▼

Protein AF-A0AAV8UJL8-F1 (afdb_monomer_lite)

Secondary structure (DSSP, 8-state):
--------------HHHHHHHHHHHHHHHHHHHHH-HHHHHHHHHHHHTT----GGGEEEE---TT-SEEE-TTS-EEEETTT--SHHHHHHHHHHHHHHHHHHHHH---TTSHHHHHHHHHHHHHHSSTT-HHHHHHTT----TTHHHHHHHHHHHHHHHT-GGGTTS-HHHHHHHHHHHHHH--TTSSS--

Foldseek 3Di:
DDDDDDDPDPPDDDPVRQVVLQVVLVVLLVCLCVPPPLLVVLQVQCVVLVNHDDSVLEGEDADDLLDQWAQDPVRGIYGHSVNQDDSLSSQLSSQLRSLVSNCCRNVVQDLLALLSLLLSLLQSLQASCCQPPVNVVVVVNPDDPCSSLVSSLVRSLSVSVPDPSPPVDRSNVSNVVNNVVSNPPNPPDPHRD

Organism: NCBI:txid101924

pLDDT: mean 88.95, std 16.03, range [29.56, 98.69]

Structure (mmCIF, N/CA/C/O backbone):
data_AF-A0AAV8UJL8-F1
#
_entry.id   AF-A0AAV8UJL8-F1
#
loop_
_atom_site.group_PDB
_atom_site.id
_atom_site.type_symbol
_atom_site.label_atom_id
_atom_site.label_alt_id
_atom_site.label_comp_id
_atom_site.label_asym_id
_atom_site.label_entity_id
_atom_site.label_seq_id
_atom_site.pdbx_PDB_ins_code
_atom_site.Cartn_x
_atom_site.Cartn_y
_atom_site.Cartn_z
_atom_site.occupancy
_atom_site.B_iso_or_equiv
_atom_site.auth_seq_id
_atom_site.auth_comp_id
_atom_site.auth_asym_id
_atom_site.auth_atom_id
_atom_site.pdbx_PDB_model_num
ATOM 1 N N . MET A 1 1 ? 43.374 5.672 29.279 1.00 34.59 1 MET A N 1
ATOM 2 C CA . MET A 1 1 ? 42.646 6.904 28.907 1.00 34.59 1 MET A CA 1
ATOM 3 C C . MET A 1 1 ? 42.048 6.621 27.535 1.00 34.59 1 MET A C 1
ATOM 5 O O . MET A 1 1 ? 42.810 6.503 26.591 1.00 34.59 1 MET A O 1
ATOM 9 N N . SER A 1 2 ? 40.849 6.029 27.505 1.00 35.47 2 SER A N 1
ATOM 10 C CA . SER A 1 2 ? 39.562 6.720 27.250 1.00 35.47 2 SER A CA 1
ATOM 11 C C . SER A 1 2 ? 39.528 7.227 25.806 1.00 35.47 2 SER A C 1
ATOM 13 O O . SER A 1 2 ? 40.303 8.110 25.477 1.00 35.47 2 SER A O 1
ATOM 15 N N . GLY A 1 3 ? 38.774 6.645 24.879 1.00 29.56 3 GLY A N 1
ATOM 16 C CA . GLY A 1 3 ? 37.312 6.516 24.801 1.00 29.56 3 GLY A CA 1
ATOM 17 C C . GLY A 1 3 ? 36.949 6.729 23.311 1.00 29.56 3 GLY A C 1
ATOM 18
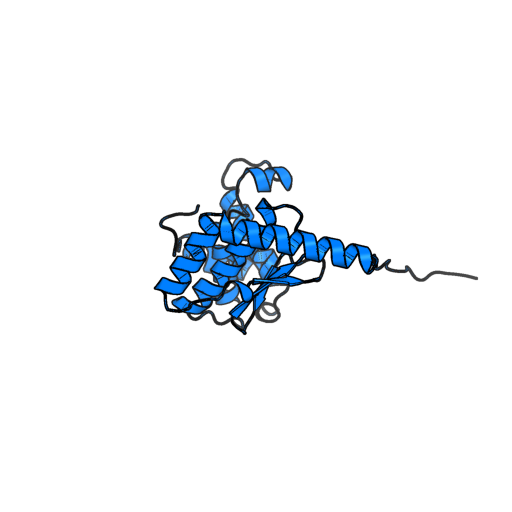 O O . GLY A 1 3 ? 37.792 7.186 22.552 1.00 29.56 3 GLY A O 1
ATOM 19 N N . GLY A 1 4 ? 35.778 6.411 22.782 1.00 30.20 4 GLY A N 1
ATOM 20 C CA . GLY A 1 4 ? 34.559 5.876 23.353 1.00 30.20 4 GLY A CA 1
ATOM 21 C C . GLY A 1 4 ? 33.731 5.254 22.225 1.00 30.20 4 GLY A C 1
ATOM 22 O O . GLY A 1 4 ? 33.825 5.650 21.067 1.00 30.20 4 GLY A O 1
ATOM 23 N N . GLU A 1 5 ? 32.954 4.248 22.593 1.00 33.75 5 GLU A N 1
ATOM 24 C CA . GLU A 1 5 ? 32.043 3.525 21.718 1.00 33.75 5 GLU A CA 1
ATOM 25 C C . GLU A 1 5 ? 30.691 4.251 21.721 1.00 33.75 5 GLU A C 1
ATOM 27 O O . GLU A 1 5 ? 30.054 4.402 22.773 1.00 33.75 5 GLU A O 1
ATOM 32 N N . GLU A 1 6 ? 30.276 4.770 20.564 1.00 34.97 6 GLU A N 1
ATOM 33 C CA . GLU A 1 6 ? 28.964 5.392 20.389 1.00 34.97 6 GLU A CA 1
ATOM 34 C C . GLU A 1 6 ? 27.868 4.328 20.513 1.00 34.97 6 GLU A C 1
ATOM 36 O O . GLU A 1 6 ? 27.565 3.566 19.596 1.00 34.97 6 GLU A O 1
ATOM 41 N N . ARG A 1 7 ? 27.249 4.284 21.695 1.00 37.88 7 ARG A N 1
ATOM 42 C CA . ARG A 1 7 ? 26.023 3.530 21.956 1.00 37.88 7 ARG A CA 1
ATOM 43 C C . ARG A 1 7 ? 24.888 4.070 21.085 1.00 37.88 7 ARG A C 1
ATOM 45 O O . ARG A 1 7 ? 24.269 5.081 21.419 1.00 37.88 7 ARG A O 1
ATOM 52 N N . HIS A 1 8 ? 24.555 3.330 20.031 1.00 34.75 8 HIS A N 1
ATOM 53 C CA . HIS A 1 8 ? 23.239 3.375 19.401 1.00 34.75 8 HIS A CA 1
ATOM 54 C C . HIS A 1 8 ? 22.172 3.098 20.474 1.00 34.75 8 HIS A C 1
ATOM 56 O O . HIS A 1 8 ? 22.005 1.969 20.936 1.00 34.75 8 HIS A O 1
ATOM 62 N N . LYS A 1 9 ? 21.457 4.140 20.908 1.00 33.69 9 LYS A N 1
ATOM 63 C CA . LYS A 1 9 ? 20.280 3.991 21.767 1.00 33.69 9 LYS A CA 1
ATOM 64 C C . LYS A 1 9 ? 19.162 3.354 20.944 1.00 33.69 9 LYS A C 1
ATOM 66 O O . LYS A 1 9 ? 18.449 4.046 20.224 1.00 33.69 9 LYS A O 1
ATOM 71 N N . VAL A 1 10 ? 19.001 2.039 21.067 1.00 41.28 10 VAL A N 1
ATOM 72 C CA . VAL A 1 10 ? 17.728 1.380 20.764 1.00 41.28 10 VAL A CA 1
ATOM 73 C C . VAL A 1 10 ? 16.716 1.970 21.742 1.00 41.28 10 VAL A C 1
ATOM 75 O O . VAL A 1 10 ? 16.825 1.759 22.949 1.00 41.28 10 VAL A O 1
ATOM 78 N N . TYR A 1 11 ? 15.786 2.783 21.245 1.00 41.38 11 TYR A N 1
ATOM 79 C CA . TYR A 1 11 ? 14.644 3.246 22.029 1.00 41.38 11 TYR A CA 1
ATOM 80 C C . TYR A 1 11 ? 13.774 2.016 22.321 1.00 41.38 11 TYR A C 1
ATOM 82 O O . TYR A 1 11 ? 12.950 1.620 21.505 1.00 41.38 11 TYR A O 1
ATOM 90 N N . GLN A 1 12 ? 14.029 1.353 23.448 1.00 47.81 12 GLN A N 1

▲
▼

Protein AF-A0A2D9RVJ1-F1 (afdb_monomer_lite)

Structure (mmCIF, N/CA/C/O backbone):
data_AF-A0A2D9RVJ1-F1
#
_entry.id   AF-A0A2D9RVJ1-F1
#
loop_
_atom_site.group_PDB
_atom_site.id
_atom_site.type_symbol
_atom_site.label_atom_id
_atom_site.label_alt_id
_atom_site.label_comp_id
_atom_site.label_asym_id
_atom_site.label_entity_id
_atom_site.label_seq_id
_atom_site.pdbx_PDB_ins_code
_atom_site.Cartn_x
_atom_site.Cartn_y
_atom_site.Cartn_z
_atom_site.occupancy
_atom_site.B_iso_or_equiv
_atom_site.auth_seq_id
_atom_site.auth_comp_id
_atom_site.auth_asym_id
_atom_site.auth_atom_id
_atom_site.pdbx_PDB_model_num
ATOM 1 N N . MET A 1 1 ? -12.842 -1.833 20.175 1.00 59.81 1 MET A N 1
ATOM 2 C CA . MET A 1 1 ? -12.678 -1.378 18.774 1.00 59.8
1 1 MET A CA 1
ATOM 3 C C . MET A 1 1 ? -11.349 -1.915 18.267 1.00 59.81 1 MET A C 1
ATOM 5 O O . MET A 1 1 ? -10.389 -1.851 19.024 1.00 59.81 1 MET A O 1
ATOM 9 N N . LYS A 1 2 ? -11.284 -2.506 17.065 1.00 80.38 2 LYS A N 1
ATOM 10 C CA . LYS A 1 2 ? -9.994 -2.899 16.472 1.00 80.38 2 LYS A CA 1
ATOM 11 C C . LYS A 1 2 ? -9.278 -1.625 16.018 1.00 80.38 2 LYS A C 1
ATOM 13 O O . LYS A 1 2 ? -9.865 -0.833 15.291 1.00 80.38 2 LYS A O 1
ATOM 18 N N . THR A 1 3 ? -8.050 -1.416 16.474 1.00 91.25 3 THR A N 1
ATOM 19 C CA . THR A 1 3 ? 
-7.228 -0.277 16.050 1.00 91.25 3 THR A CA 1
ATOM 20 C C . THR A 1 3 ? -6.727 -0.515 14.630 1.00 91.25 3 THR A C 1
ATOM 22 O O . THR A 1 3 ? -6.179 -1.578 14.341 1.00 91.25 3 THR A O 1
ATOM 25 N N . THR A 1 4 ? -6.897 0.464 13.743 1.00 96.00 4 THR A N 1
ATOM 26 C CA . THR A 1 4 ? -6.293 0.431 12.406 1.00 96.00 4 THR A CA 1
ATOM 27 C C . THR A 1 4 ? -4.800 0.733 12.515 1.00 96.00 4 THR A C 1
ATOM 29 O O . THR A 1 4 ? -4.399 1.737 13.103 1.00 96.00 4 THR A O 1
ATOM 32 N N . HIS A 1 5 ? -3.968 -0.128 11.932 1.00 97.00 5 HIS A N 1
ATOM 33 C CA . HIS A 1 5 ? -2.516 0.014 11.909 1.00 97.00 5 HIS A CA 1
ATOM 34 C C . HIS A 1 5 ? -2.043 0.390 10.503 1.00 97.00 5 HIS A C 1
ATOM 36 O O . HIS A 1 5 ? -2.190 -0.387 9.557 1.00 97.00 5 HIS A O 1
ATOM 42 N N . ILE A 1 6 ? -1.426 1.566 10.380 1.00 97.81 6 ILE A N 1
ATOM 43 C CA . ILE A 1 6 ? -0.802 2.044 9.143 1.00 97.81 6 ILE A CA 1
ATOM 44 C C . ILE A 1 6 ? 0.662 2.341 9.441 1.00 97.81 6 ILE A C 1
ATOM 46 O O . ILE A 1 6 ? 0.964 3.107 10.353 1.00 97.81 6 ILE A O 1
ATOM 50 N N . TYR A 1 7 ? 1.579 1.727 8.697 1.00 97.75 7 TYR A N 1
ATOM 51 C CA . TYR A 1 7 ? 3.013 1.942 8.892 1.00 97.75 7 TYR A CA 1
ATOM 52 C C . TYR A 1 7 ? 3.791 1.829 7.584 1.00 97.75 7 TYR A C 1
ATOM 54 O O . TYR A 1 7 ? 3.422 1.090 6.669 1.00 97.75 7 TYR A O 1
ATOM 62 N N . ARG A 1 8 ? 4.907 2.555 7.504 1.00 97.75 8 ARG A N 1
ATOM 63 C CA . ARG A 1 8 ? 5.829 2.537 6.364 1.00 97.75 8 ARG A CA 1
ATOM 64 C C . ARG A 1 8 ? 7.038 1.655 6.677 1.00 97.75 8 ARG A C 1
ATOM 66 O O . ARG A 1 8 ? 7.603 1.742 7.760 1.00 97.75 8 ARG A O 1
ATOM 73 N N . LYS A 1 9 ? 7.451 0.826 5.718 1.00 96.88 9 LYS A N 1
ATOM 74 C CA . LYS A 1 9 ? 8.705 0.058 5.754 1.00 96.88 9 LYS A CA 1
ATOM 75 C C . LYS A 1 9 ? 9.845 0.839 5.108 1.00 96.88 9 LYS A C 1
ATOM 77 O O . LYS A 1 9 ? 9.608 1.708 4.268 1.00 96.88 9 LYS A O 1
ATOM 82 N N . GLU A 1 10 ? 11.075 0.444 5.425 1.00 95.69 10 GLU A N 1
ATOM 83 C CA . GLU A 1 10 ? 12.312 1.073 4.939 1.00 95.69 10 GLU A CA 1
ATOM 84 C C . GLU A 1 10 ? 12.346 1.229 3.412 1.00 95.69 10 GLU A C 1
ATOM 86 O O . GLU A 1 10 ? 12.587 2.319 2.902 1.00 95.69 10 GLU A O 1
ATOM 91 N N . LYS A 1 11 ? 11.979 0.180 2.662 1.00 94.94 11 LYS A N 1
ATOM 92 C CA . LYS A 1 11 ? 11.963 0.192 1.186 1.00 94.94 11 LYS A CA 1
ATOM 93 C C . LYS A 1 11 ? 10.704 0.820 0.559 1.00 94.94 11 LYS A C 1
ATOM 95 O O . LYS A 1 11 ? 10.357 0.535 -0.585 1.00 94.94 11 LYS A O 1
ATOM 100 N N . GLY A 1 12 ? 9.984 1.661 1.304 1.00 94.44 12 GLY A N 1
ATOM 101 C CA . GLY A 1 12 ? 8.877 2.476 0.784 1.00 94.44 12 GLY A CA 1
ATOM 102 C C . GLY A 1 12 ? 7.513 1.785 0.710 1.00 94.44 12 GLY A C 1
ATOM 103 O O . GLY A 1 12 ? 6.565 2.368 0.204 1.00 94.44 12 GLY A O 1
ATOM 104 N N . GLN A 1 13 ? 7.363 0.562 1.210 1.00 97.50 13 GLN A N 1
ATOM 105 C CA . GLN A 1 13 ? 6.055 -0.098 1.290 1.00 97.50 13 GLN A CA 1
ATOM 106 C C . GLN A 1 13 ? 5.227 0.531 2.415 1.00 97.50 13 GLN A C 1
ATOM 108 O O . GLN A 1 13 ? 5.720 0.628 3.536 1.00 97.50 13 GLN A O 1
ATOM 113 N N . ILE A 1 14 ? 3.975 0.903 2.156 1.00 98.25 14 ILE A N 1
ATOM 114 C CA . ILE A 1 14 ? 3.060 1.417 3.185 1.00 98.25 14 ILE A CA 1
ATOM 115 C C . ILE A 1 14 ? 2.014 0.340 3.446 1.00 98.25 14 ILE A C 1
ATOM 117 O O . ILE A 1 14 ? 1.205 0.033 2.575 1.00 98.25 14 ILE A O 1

▲
▼

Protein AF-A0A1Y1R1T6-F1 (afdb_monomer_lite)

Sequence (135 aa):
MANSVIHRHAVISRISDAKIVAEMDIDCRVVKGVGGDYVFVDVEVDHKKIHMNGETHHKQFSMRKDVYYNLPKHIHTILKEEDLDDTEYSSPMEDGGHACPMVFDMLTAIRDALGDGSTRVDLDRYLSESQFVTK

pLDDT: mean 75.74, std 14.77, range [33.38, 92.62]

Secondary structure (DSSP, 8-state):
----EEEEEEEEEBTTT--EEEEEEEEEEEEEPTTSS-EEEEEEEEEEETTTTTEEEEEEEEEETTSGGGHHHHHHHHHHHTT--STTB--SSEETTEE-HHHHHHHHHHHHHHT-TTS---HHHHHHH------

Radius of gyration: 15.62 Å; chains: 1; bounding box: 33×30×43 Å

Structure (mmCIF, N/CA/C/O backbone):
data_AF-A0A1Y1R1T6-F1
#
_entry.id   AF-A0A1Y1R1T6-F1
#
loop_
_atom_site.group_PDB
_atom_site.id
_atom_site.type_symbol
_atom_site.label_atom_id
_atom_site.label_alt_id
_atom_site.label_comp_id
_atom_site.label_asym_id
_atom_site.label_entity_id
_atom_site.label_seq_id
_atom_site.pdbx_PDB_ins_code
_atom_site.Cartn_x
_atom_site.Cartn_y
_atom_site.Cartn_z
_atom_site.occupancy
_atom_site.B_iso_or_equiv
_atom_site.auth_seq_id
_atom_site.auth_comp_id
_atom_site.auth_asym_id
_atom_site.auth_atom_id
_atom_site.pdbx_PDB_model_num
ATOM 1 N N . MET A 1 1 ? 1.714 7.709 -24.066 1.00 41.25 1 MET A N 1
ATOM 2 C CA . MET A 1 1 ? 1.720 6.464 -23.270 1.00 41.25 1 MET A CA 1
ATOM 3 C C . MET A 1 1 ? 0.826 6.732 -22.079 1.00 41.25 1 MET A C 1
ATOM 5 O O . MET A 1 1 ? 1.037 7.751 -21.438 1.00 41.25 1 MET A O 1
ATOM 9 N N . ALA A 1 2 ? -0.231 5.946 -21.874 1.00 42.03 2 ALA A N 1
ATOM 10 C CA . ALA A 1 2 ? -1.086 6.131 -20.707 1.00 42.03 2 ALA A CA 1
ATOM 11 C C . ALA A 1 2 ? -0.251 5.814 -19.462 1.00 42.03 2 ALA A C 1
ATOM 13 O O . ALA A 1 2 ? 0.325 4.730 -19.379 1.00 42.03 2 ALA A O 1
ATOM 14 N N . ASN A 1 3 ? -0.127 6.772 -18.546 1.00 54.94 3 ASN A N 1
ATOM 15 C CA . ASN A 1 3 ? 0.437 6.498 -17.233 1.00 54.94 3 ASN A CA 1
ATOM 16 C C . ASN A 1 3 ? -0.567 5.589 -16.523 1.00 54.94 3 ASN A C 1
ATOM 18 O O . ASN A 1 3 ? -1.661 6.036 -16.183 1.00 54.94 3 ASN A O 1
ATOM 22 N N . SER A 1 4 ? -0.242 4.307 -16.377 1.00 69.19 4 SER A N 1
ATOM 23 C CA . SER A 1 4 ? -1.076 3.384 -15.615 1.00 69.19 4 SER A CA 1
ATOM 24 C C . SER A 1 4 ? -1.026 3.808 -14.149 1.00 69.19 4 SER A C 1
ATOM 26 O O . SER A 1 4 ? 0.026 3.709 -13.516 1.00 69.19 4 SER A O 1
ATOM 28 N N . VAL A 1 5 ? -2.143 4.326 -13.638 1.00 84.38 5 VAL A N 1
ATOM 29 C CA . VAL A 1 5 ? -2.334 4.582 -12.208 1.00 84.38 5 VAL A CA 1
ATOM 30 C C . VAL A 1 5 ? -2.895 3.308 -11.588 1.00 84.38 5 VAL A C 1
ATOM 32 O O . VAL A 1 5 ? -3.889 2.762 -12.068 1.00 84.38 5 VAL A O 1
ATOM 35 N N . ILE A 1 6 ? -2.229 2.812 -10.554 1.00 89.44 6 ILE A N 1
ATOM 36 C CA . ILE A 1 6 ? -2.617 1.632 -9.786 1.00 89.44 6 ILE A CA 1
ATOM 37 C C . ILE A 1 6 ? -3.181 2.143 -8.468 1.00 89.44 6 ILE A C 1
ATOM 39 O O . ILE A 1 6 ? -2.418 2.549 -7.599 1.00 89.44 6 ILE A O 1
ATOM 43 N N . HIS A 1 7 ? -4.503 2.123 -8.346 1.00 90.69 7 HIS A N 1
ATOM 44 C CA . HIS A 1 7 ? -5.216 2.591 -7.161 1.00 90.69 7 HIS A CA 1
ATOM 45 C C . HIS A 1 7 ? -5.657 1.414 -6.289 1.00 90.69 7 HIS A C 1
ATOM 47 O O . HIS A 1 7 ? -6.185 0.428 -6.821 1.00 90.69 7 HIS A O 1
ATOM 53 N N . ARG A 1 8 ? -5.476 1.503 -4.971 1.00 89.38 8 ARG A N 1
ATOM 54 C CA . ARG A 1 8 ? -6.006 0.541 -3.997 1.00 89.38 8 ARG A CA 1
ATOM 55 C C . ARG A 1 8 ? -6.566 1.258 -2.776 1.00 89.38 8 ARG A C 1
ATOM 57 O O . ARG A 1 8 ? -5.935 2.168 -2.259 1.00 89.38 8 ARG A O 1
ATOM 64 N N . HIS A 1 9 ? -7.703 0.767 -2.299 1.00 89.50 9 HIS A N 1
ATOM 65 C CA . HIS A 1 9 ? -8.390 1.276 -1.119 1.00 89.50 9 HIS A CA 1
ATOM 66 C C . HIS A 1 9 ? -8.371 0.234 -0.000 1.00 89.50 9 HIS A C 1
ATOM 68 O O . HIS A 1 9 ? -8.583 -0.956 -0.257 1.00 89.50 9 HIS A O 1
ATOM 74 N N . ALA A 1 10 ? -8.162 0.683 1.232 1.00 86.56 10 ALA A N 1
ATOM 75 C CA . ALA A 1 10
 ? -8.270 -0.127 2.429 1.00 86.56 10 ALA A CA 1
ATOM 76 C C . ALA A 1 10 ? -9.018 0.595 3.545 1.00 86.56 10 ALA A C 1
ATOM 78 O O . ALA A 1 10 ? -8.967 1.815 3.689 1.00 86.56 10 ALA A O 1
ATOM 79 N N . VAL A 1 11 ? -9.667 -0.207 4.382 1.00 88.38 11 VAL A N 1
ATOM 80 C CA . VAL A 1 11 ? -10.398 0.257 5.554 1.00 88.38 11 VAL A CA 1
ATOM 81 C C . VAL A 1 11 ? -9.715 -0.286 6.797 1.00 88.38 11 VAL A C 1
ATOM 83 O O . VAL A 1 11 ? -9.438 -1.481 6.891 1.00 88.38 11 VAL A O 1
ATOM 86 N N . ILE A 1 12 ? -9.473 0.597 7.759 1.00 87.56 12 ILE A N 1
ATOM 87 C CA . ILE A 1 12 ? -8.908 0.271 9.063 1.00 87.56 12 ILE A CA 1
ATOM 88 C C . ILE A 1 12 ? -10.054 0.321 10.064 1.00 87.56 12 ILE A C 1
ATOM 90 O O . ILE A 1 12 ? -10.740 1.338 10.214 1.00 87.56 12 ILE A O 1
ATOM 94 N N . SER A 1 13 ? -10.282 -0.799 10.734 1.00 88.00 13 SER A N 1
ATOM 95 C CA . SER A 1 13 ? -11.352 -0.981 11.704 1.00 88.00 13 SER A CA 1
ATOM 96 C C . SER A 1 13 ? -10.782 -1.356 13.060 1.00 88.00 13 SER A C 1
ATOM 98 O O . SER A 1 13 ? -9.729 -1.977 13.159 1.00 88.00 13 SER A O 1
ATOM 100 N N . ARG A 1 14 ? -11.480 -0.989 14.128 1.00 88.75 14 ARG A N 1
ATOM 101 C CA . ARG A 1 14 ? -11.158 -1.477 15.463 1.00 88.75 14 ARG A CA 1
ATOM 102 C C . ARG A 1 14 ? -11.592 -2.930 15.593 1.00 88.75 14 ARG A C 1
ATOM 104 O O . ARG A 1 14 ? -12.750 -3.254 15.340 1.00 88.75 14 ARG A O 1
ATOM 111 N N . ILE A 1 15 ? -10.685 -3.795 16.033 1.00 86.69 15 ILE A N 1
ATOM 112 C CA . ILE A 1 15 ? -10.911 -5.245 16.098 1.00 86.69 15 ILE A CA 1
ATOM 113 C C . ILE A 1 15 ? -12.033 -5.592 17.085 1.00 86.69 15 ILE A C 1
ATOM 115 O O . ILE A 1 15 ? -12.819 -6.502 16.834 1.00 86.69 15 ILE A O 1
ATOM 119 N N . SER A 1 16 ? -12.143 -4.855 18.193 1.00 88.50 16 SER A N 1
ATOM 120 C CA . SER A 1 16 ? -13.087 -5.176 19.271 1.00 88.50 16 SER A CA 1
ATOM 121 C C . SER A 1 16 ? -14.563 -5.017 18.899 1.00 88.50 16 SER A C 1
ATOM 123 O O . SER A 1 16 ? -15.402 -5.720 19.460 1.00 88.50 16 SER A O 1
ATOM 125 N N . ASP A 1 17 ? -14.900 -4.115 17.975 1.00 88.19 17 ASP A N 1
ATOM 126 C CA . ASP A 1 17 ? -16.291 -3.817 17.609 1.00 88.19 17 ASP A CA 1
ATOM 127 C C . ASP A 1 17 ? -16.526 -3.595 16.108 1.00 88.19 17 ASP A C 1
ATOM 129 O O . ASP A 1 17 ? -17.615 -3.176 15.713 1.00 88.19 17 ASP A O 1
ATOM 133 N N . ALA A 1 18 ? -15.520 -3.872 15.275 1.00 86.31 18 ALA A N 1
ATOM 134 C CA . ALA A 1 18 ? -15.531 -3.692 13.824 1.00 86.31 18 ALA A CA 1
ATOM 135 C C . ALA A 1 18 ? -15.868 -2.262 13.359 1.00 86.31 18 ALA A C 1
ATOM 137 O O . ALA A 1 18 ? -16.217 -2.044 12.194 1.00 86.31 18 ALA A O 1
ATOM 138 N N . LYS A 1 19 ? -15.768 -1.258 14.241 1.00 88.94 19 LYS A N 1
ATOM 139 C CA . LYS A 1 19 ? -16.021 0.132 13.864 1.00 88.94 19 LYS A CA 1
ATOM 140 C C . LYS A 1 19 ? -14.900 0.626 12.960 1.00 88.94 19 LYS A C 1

▲

Exercise details: Copy all lines from the data above that contain the word "pLDDT".

Response box:
pLDDT: mean 88.95, std 16.03, range [29.56, 98.69]
pLDDT: mean 75.74, std 14.77, range [33.38, 92.62]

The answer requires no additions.